# Real Geese Vs Big Als Silhouettes thoughts?



## Everydaylimits (Jul 7, 2020)

What does everyone else think of these? This is my comparison and unboxing video below:


----------



## Far Beyond Driven (Jan 23, 2006)

I run a lot of silhouettes. Some of my 1994 vintage Outlaws popped up on CL a whole back and were snapped up quickly by what has to be the fourth or fifth owner.

Hard plastic heavy, but more durable. See bit above about 25+ years of heavy use.

Fluted plastic lighter, but less durable.

Regardless get compression bags to keep the sand from roughing them up.


----------



## tkpolasek (Mar 4, 2002)

I like my dive bombs. Real geese were nice but harder to put in the frozen ground. I think the stakes on the DB are much easier in the frozen ground.


----------



## Cork Dust (Nov 26, 2012)

Real Geese are good decoys, but have become pretty pricey. They are less impacted by high winds, when compared to Dive Bomb's silos., largely because they have more stake surface area to counter "waving" in a heavy wind. Have a welding shop fabricate some ground punches with the foot tab just short of the distance between the stake tip and the bottom of the decoy's foot. When setting, step the punch in and keep the tip in the top of the hole while using the shaft to guide the stake into the open hole. This will significantly speed-up you setting time interval, even with a head lamp on. Have the welder make the T-bar handles our of 1.5" diameter rebar and dip this in the rubberized tool coating you can purchase at the big box stores after you paint these stakes. 
we tie a piece of orang flagging on the punches so they are easier to find during morning sets. BE careful not to walk through an area you have already placed decoys in during full darkness. IF you can find the older single side fabric coated Real Geese, buy them, since they can be placed fabric side facing the sun and exhibit less glare and shine. I have four dozen of them in FA silhouette satchel bags that work quite well. Carry along a moist rag if you are setting a pulling decoys multiple times over a period of days and wipe the stakes, which will keep the sandy clay build-up down and minimize this getting into the bag and causing "erosion issues".

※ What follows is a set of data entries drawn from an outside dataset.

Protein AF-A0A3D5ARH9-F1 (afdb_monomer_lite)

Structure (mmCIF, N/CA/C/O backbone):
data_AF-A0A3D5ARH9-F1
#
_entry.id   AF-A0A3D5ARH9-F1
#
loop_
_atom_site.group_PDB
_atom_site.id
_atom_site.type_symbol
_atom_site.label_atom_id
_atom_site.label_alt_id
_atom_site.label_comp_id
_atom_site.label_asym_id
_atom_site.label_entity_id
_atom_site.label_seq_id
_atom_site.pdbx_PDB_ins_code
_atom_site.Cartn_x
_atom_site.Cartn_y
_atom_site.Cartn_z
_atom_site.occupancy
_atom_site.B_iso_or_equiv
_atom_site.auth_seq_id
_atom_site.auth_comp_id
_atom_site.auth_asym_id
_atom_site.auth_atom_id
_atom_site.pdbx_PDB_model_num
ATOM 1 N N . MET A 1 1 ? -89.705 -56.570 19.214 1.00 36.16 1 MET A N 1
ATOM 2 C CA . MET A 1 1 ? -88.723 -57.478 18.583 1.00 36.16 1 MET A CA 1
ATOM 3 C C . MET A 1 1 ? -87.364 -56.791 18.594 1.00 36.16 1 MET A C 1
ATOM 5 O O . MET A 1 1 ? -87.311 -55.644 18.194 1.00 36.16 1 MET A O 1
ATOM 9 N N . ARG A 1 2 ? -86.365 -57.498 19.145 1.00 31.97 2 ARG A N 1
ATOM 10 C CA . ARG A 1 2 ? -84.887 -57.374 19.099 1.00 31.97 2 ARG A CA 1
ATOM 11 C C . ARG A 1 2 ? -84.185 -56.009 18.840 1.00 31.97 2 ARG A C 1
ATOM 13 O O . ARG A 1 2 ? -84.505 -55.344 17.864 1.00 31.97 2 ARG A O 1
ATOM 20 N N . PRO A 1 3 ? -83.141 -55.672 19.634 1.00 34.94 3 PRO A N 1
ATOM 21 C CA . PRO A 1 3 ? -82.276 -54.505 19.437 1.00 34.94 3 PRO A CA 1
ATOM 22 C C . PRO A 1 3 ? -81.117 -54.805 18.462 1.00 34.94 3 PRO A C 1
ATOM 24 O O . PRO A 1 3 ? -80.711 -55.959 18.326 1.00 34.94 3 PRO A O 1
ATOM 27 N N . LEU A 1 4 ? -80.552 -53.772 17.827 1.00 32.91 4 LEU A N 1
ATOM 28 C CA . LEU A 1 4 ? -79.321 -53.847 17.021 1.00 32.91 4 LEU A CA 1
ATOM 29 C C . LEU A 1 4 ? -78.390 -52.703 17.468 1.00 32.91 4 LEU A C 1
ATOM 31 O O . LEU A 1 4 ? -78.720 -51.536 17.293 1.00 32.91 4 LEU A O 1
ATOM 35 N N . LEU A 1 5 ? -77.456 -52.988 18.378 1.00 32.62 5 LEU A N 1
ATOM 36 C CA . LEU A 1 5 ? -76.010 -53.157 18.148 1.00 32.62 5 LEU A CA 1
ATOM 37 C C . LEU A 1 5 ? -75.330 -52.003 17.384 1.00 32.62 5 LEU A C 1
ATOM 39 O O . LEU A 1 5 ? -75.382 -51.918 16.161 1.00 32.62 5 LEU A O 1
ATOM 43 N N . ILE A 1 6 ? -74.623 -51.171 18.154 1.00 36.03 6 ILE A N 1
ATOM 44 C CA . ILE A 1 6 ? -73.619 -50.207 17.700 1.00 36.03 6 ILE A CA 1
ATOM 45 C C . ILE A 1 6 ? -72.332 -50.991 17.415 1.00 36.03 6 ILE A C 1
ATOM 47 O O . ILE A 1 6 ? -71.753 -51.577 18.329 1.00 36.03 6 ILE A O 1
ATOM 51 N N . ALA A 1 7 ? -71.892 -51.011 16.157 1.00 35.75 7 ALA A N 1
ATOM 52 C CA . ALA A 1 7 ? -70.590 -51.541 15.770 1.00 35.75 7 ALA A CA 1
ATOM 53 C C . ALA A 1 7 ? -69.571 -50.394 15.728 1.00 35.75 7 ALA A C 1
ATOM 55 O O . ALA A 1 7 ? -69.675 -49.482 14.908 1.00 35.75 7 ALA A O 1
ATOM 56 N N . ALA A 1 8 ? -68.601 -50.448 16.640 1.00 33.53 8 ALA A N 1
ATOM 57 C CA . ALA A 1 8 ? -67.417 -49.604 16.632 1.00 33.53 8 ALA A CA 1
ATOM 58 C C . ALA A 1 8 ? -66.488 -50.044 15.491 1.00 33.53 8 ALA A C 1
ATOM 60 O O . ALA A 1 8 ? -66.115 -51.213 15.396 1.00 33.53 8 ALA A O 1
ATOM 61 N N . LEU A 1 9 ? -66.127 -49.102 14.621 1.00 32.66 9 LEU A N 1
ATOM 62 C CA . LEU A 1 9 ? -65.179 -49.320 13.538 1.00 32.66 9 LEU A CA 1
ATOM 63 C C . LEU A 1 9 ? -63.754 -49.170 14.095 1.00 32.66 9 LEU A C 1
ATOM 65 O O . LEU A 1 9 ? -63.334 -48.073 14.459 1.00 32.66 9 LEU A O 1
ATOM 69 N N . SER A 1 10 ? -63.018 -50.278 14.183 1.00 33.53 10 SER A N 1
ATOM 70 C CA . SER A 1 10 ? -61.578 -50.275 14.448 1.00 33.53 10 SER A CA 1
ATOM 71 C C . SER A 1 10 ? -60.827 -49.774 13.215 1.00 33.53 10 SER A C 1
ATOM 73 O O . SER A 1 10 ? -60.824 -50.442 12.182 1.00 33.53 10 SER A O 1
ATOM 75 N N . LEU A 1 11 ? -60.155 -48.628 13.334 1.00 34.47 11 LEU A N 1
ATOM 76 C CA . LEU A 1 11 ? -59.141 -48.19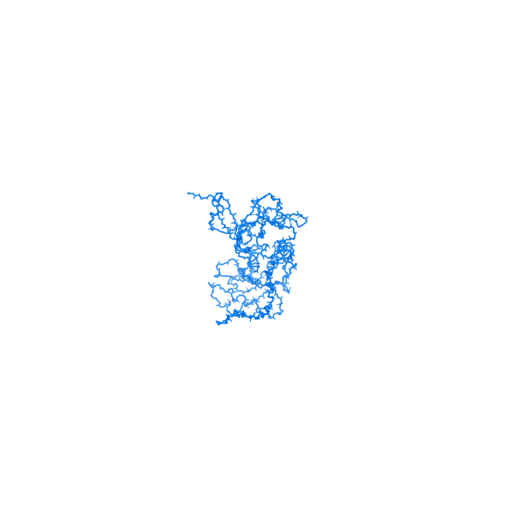7 12.376 1.00 34.47 11 LEU A CA 1
ATOM 77 C C . LEU A 1 11 ? -57.761 -48.450 12.991 1.00 34.47 11 LEU A C 1
ATOM 79 O O . LEU A 1 11 ? -57.415 -47.890 14.030 1.00 34.47 11 LEU A O 1
ATOM 83 N N . ALA A 1 12 ? -57.001 -49.343 12.362 1.00 35.09 12 ALA A N 1
ATOM 84 C CA . ALA A 1 12 ? -55.623 -49.637 12.716 1.00 35.09 12 ALA A CA 1
ATOM 85 C C . ALA A 1 12 ? -54.753 -48.384 12.516 1.00 35.09 12 ALA A C 1
ATOM 87 O O . ALA A 1 12 ? -54.677 -47.846 11.412 1.00 35.09 12 ALA A O 1
ATOM 88 N N . MET A 1 13 ? -54.086 -47.928 13.579 1.00 35.91 13 MET A N 1
ATOM 89 C CA . MET A 1 13 ? -53.020 -46.933 13.479 1.00 35.91 13 MET A CA 1
ATOM 90 C C . MET A 1 13 ? -51.771 -47.609 12.912 1.00 35.91 13 MET A C 1
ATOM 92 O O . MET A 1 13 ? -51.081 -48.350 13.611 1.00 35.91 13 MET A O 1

I have a friend who hunts with Dive Bomb crane decoys. He has already seen UV degradation of the ink after three years (?) of use in NoDak. Average wind speed in the area we hunt is 13mph...


----------



## Lamarsh (Aug 19, 2014)

Silos are a great way to beef up a spread when you otherwise just don't have the space to haul more FBs. Shells are great too, but don't seem to work great without snow for whatever reason. I have about 5 doz Dive Bombs and they're really nice. Big Als are great too. 

Another plus with silos is that many less decoys you have to brush off when it's snowing. Flocked FBs and shells can be a chore to dust off.

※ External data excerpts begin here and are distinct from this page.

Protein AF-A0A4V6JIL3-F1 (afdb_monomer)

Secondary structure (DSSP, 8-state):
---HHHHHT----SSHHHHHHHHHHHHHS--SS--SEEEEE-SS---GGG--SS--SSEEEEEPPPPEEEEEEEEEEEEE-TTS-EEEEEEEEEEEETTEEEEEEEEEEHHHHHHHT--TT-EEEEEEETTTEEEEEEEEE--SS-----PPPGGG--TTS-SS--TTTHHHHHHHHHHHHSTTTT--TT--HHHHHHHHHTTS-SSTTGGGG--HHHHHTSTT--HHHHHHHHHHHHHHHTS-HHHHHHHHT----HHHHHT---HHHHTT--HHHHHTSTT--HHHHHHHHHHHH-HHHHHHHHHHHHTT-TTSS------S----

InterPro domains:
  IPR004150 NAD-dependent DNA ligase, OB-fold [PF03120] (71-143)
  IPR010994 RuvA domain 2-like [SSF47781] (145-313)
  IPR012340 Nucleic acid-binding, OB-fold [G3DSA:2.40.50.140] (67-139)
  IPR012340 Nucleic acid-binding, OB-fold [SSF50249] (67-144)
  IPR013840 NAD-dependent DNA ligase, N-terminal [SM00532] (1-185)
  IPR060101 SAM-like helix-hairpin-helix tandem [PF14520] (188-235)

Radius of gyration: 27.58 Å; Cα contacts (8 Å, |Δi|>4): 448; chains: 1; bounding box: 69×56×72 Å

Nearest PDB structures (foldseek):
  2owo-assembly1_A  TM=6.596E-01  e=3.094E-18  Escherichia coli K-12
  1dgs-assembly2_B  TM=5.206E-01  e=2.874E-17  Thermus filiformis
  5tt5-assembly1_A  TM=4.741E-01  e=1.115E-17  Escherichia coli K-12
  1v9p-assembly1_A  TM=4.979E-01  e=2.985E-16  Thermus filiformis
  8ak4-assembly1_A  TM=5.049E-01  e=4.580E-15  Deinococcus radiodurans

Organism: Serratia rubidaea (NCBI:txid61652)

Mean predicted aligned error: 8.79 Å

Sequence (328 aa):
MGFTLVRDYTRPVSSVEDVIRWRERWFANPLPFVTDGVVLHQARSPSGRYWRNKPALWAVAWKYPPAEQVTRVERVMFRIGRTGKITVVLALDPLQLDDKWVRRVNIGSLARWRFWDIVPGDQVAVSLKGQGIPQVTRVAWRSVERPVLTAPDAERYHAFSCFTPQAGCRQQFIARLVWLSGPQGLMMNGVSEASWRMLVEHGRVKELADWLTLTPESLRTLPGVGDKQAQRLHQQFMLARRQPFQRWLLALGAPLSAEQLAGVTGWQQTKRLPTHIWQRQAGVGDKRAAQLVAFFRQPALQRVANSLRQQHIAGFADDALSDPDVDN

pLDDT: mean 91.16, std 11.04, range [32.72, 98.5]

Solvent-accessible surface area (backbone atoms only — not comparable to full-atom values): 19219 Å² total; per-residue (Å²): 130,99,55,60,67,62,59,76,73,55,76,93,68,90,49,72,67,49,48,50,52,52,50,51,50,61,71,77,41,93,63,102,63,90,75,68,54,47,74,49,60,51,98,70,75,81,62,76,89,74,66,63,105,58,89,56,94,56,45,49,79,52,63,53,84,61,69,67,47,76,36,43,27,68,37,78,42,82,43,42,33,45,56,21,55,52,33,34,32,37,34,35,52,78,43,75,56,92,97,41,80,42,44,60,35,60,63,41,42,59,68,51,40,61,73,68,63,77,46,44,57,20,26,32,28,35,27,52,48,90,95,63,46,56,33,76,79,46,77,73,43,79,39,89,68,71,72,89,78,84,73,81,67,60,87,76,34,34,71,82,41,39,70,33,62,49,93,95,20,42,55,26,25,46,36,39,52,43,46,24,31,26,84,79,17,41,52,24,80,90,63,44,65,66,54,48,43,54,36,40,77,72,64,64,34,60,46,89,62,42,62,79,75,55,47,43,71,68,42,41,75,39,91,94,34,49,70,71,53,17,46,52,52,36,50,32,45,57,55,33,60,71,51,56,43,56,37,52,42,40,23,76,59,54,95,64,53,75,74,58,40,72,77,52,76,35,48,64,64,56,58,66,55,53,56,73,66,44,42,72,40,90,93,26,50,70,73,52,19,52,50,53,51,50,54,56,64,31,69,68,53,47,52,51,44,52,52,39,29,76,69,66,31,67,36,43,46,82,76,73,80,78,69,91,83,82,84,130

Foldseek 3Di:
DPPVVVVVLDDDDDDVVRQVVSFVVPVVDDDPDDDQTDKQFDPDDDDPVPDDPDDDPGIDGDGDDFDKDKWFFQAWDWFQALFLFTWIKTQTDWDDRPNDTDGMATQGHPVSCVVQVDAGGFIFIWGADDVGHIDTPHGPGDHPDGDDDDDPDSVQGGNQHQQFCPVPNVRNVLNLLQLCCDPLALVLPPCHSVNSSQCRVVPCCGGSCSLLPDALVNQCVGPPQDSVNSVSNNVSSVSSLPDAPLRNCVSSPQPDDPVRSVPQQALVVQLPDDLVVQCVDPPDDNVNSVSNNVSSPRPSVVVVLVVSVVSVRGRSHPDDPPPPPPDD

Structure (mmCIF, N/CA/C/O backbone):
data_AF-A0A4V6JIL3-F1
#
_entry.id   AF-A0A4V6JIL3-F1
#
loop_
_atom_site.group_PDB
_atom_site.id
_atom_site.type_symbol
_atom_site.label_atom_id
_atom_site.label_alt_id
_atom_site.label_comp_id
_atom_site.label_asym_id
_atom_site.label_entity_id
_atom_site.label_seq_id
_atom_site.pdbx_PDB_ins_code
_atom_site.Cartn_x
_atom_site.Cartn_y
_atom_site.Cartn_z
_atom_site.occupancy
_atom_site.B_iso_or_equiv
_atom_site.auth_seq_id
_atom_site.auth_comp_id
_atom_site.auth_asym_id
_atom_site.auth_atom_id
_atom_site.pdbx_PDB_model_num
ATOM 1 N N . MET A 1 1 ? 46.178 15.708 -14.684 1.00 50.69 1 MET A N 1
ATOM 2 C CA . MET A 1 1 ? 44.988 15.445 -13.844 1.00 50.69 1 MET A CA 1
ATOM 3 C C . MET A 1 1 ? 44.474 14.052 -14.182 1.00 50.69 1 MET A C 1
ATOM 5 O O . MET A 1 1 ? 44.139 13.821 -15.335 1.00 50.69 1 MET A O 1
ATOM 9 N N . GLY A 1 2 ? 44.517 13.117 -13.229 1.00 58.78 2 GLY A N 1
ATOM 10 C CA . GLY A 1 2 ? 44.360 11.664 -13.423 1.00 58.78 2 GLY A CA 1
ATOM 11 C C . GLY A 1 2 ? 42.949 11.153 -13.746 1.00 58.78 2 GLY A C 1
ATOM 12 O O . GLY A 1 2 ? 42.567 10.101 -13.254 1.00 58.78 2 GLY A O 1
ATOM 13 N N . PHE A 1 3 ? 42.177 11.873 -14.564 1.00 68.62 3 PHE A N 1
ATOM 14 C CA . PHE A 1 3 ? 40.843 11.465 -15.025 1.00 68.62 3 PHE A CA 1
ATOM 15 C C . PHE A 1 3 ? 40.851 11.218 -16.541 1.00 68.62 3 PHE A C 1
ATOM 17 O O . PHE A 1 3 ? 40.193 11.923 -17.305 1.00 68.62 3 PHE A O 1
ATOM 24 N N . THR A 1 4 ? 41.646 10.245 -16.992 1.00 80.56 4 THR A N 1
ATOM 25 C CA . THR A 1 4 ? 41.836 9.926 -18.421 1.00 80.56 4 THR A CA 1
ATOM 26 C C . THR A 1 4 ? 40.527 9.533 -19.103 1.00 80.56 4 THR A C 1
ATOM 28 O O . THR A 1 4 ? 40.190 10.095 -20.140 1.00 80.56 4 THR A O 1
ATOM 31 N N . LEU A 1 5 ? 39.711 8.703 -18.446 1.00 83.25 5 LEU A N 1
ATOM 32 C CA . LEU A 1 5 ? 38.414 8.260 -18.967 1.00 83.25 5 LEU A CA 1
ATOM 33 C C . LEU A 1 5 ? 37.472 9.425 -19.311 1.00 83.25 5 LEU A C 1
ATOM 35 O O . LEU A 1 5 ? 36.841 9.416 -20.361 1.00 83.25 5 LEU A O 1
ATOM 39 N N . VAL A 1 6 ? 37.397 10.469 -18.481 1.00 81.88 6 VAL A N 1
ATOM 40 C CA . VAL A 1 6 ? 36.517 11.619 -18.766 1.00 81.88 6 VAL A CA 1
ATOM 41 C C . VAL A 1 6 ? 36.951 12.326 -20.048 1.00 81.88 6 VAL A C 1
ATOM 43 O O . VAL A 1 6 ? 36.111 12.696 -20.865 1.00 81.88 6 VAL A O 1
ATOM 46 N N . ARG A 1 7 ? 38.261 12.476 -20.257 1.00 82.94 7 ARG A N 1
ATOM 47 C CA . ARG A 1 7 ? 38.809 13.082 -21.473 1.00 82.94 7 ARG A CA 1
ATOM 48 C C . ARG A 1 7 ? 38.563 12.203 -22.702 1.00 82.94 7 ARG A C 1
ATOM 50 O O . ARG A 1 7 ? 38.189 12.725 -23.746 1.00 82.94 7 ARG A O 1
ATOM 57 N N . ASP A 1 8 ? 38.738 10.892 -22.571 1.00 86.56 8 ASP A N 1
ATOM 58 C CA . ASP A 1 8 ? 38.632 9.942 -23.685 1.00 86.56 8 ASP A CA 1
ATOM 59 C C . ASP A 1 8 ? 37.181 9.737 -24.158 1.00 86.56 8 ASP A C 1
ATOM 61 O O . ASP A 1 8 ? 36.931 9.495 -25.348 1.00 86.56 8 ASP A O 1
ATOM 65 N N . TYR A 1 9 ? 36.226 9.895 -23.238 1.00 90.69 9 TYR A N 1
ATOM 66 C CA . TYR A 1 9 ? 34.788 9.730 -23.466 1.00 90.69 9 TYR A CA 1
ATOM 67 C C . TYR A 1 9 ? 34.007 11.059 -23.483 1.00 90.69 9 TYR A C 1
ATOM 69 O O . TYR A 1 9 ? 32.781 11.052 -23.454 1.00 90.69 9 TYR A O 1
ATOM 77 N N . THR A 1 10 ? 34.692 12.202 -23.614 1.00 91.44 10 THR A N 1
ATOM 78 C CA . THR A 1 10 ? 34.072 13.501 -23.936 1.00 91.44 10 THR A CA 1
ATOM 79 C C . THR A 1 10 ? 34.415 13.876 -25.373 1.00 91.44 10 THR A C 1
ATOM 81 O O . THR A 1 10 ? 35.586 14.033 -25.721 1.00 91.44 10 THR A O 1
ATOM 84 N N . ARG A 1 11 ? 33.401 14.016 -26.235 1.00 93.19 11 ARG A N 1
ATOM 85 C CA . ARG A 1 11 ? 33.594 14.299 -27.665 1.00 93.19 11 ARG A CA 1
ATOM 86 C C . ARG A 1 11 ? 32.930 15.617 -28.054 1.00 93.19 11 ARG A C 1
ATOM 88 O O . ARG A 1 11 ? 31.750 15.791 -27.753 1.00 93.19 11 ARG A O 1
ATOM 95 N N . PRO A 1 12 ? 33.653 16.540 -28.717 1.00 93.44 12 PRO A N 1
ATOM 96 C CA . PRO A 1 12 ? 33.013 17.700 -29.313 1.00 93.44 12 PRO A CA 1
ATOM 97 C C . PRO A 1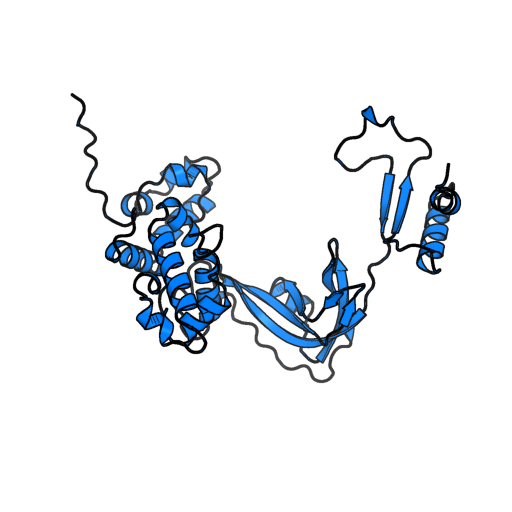 12 ? 32.095 17.231 -30.445 1.00 93.44 12 PRO A C 1
ATOM 99 O O . PRO A 1 12 ? 32.432 16.323 -31.205 1.00 93.44 12 PRO A O 1
ATOM 102 N N . VAL A 1 13 ? 30.932 17.858 -30.534 1.00 94.44 13 VAL A N 1
ATOM 103 C CA . VAL A 1 13 ? 29.892 17.581 -31.527 1.00 94.44 13 VAL A CA 1
ATOM 104 C C . VAL A 1 13 ? 29.417 18.907 -32.104 1.00 94.44 13 VAL A C 1
ATOM 106 O O . VAL A 1 13 ? 29.416 19.918 -31.399 1.00 94.44 13 VAL A O 1
ATOM 109 N N . SER A 1 14 ? 29.044 18.911 -33.382 1.00 94.06 14 SER A N 1
ATOM 110 C CA . SER A 1 14 ? 28.618 20.125 -34.096 1.00 94.06 14 SER A CA 1
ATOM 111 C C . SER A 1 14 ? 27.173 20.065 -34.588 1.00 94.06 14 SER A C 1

Bring a drill with appropriate bit when the ground gets frozen, otherwise silos are a pain to sink into the ground.


----------



## BFG (Mar 4, 2005)

I've had RG Pro-I's and II's for a lot of years. I have the ground punch they sell, and use it when necessary. 3 dozen per hunter, 3-4 steps in between decoys, and vary the direction they are facing is how I was told to do it, and that's why I have 6 dozen and will be adding 3 more very soon. "Pricey" is a relative term when it comes to anything having to do with waterfowling. Guys will spend $150 on a call they can't blow, but won't spend $200 on quality decoys? Any company with a wire stake on a silo cut a corner IMO, but that's just me. Maybe that'll work in Arkansas or Missouri where it never freezes and the wind doesn't blow, but I've hunted my RG in sub-freezing temps/snow in 25+mph sustained wind and they never moved. 

Two primary spreads work well for me with RG:

Nike Swoosh with the long arm on the right side of the shooters

Black Hole/Triangle of Death (late season) which I learned from Grundy

If you field hunt 3-5 times a year, then an economy decoy will probably work for you. If you are going to make a concerted effort to grind season after season, you will want to buy a higher quality decoy.


----------



## AaronJohn (Oct 18, 2015)

I have 20 dozen dive bombs and I'm not impressed with how they look after 1 year. 

YOU CAN BUY THEM ON BANGGOOD.COM (TAKES MONTHS TO GET). THAT SAYS ALOT. CHEAP. WITHOUT THE DB LOGO. CHINA.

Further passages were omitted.